Your answer must match, word for word, the lines from the one holding "ATOM 216 O O" through the final line below, with pictures excluded.

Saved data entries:
####

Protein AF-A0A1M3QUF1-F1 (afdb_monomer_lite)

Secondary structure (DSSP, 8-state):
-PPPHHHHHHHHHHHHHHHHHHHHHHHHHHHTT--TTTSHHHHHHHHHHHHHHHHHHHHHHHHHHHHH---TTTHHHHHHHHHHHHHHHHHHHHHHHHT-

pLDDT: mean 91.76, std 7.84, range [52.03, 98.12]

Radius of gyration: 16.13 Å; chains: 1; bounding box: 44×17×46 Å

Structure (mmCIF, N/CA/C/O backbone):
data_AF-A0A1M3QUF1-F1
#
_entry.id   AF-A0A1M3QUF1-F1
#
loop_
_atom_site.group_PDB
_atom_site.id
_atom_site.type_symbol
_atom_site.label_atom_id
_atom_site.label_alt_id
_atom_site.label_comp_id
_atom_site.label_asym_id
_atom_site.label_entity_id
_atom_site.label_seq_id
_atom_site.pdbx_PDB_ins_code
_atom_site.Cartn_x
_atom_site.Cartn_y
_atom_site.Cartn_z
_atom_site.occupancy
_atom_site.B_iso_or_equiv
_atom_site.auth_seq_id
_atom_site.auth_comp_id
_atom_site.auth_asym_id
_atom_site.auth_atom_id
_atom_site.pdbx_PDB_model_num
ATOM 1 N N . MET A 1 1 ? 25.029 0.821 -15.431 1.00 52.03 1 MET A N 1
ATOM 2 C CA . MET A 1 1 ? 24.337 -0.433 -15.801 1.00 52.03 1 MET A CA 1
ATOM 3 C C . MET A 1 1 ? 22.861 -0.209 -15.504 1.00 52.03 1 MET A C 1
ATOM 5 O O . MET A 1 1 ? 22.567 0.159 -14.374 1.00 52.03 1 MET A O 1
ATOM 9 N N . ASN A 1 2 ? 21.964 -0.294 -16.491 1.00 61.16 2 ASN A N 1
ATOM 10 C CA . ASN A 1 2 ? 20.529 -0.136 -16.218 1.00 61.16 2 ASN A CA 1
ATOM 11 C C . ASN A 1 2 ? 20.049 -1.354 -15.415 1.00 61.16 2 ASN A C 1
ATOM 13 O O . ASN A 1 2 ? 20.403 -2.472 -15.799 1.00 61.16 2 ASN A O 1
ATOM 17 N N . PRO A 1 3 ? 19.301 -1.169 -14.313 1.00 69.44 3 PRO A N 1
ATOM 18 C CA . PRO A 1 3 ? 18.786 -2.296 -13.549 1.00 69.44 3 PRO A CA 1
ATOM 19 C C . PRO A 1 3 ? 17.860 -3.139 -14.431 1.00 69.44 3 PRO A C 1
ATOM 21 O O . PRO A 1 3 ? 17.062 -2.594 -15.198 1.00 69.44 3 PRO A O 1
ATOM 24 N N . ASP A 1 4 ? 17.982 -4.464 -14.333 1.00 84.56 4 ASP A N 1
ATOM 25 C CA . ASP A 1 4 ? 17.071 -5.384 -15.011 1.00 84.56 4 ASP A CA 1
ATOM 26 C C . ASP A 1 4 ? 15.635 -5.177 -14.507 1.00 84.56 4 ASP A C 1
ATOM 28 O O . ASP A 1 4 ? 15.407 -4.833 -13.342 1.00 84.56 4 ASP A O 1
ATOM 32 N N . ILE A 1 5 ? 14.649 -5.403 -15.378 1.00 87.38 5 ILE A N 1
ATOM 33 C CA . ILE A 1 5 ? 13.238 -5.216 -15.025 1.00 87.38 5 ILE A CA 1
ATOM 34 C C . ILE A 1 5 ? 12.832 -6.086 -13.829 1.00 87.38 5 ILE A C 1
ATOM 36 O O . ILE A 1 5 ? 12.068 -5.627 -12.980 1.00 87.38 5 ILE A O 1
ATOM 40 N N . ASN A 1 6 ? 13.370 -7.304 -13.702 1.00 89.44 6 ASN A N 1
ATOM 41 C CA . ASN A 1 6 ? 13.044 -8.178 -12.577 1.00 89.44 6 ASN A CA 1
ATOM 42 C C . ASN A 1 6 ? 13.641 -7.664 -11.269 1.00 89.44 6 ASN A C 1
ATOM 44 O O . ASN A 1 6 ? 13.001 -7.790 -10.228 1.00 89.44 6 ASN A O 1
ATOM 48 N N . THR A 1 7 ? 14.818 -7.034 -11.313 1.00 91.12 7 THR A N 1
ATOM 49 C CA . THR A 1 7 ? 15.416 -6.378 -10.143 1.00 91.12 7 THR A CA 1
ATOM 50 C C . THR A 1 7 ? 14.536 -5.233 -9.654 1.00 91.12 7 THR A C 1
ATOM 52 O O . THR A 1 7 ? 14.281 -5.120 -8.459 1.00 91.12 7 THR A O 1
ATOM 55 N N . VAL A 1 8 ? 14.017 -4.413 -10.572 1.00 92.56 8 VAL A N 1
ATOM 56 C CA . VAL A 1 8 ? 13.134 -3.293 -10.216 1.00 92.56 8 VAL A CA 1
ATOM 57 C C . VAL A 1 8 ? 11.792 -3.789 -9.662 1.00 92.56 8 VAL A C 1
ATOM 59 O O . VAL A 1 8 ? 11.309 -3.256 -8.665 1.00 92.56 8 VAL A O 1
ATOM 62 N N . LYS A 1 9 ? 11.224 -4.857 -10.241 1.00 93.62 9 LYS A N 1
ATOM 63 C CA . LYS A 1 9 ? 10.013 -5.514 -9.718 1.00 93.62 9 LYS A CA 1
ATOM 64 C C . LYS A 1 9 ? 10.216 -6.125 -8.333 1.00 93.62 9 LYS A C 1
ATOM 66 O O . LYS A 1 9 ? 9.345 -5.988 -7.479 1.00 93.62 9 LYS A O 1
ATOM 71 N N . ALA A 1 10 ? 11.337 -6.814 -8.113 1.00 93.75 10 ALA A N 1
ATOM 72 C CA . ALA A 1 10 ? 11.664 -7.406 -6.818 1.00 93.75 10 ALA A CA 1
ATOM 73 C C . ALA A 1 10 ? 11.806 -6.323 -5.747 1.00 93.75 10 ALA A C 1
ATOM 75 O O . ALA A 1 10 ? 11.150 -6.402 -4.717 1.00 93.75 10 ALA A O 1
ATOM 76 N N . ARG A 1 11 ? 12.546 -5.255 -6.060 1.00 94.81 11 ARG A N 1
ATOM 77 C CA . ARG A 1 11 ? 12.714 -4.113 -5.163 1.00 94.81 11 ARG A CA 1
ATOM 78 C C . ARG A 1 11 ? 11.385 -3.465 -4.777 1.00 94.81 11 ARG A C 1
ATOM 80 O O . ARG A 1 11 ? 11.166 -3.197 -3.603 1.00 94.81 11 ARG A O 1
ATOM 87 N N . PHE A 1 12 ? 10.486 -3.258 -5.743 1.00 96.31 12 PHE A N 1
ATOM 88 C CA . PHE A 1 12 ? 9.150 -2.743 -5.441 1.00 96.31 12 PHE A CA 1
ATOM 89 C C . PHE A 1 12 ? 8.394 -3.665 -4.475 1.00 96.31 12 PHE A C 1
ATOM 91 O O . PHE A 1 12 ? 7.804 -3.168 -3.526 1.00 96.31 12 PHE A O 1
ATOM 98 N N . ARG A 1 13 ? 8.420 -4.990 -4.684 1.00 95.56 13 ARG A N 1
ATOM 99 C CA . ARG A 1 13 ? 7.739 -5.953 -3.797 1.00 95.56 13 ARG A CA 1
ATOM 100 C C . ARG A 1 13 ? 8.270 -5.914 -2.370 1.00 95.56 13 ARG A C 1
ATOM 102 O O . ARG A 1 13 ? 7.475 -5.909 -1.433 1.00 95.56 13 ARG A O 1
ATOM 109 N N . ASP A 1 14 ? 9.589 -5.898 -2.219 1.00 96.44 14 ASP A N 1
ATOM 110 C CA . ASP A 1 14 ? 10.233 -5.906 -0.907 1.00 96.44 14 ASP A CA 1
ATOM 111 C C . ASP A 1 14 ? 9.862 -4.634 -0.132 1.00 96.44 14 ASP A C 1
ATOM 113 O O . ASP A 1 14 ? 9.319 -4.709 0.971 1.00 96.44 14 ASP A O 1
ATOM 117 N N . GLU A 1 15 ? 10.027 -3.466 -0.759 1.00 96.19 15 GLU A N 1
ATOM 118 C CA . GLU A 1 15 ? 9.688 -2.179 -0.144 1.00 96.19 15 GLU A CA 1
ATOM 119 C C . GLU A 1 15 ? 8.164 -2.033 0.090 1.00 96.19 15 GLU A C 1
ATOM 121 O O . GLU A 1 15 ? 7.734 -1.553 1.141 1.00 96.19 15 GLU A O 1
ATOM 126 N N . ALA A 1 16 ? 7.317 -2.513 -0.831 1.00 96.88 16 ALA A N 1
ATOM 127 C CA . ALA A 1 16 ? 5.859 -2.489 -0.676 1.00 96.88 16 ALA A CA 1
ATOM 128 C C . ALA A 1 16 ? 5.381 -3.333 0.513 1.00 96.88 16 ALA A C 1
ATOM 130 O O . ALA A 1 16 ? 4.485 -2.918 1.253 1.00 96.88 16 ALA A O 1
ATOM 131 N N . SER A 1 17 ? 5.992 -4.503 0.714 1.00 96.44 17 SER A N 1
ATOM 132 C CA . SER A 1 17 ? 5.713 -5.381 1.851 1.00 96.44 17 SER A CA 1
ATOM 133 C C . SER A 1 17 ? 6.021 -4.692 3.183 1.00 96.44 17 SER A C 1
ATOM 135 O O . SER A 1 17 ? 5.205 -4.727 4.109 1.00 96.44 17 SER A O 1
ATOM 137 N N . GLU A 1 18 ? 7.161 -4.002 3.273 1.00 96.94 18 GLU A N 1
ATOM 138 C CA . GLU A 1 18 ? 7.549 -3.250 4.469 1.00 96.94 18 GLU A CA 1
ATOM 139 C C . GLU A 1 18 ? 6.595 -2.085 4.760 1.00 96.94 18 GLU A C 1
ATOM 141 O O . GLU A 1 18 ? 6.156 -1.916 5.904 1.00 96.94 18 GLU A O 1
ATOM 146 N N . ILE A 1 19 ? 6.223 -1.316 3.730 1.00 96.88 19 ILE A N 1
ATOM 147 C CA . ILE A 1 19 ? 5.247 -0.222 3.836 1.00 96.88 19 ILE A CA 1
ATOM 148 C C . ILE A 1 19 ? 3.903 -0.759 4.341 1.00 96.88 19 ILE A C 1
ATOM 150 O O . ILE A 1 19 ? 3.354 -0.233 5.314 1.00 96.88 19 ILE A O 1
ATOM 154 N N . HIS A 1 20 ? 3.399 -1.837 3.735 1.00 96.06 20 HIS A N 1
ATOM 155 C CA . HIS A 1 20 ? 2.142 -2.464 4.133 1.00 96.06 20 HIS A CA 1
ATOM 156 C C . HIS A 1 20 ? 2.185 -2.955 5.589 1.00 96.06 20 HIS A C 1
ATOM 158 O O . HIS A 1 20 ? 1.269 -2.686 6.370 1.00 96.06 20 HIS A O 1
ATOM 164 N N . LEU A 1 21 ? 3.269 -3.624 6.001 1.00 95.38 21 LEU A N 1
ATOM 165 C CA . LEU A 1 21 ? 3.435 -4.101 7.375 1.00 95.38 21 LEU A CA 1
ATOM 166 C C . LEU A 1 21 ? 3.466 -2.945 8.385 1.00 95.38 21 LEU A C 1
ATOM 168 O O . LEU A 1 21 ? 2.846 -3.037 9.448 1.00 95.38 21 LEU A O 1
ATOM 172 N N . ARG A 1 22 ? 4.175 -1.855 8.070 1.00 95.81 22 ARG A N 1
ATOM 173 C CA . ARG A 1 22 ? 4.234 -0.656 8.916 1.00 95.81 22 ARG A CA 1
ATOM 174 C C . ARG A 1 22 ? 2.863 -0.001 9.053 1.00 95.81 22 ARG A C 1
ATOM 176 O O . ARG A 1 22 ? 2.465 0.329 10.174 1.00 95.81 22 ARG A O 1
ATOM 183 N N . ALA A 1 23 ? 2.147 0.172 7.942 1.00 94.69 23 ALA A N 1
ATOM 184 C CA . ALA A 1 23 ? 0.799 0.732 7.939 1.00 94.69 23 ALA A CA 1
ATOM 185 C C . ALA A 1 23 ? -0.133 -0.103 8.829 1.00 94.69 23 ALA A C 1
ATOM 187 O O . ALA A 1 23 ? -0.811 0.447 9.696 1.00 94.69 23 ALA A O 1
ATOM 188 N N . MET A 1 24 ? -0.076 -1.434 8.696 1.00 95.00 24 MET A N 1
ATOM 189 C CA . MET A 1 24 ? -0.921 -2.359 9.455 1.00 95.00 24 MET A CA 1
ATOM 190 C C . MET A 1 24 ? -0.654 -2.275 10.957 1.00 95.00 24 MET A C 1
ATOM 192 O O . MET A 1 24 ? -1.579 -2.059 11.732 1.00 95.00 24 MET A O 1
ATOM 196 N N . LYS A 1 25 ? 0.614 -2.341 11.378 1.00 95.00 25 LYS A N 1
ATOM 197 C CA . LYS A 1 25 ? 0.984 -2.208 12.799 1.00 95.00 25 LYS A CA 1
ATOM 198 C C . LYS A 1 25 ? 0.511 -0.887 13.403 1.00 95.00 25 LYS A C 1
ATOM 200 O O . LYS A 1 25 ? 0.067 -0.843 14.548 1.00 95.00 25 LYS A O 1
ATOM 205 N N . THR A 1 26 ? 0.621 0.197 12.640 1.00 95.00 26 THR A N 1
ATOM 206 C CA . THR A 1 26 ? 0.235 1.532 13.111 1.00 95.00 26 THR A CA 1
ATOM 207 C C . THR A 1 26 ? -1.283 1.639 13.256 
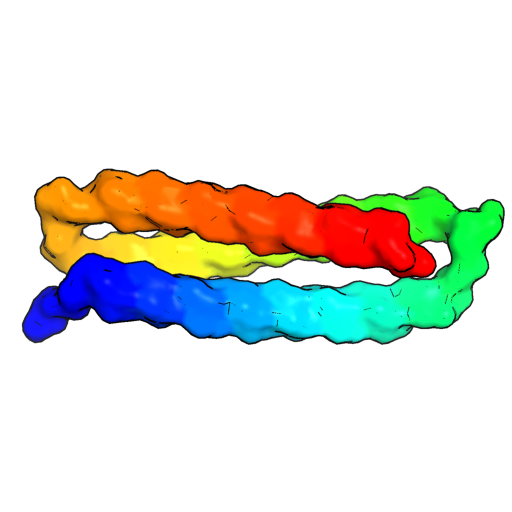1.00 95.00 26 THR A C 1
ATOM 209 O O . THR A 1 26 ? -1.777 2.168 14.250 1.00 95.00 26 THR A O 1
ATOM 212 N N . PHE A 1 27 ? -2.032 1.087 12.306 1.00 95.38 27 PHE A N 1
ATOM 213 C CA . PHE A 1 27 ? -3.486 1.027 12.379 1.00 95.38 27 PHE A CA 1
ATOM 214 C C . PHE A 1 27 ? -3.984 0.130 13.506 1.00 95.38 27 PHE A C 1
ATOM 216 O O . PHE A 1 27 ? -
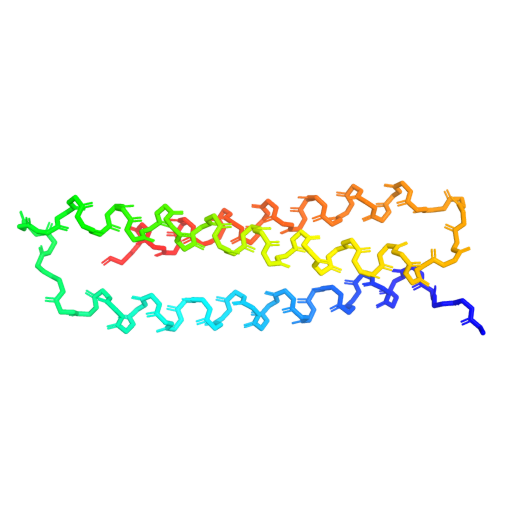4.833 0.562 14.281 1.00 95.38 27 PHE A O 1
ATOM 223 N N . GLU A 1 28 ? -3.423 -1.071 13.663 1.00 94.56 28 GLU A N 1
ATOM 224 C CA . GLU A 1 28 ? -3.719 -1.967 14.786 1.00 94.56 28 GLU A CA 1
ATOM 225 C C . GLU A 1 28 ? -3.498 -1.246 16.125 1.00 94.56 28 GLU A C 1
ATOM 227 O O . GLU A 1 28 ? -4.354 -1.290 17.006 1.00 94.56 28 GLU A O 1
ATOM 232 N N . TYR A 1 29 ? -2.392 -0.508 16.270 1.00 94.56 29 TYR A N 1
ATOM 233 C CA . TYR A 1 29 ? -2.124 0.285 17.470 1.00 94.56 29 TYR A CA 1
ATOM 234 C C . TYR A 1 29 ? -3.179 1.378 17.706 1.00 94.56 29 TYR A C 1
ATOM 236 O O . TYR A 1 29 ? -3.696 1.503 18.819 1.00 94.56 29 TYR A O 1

####

• [Result of this task]
ATOM 216 O O . PHE A 1 27 ? -
4.833 0.562 14.281 1.00 95.38 27 PHE A O 1
ATOM 223 N N . GLU A 1 28 ? -3.423 -1.071 13.663 1.00 94.56 28 GLU A N 1
ATOM 224 C CA . GLU A 1 28 ? -3.719 -1.967 14.786 1.00 94.56 28 GLU A CA 1
ATOM 225 C C . GLU A 1 28 ? -3.498 -1.246 16.125 1.00 94.56 28 GLU A C 1
ATOM 227 O O . GLU A 1 28 ? -4.354 -1.290 17.006 1.00 94.56 28 GLU A O 1
ATOM 232 N N . TYR A 1 29 ? -2.392 -0.508 16.270 1.00 94.56 29 TYR A N 1
ATOM 233 C CA . TYR A 1 29 ? -2.124 0.285 17.470 1.00 94.56 29 TYR A CA 1
ATOM 234 C C . TYR A 1 29 ? -3.179 1.378 17.706 1.00 94.56 29 TYR A C 1
ATOM 236 O O . TYR A 1 29 ? -3.696 1.503 18.819 1.00 94.56 29 TYR A O 1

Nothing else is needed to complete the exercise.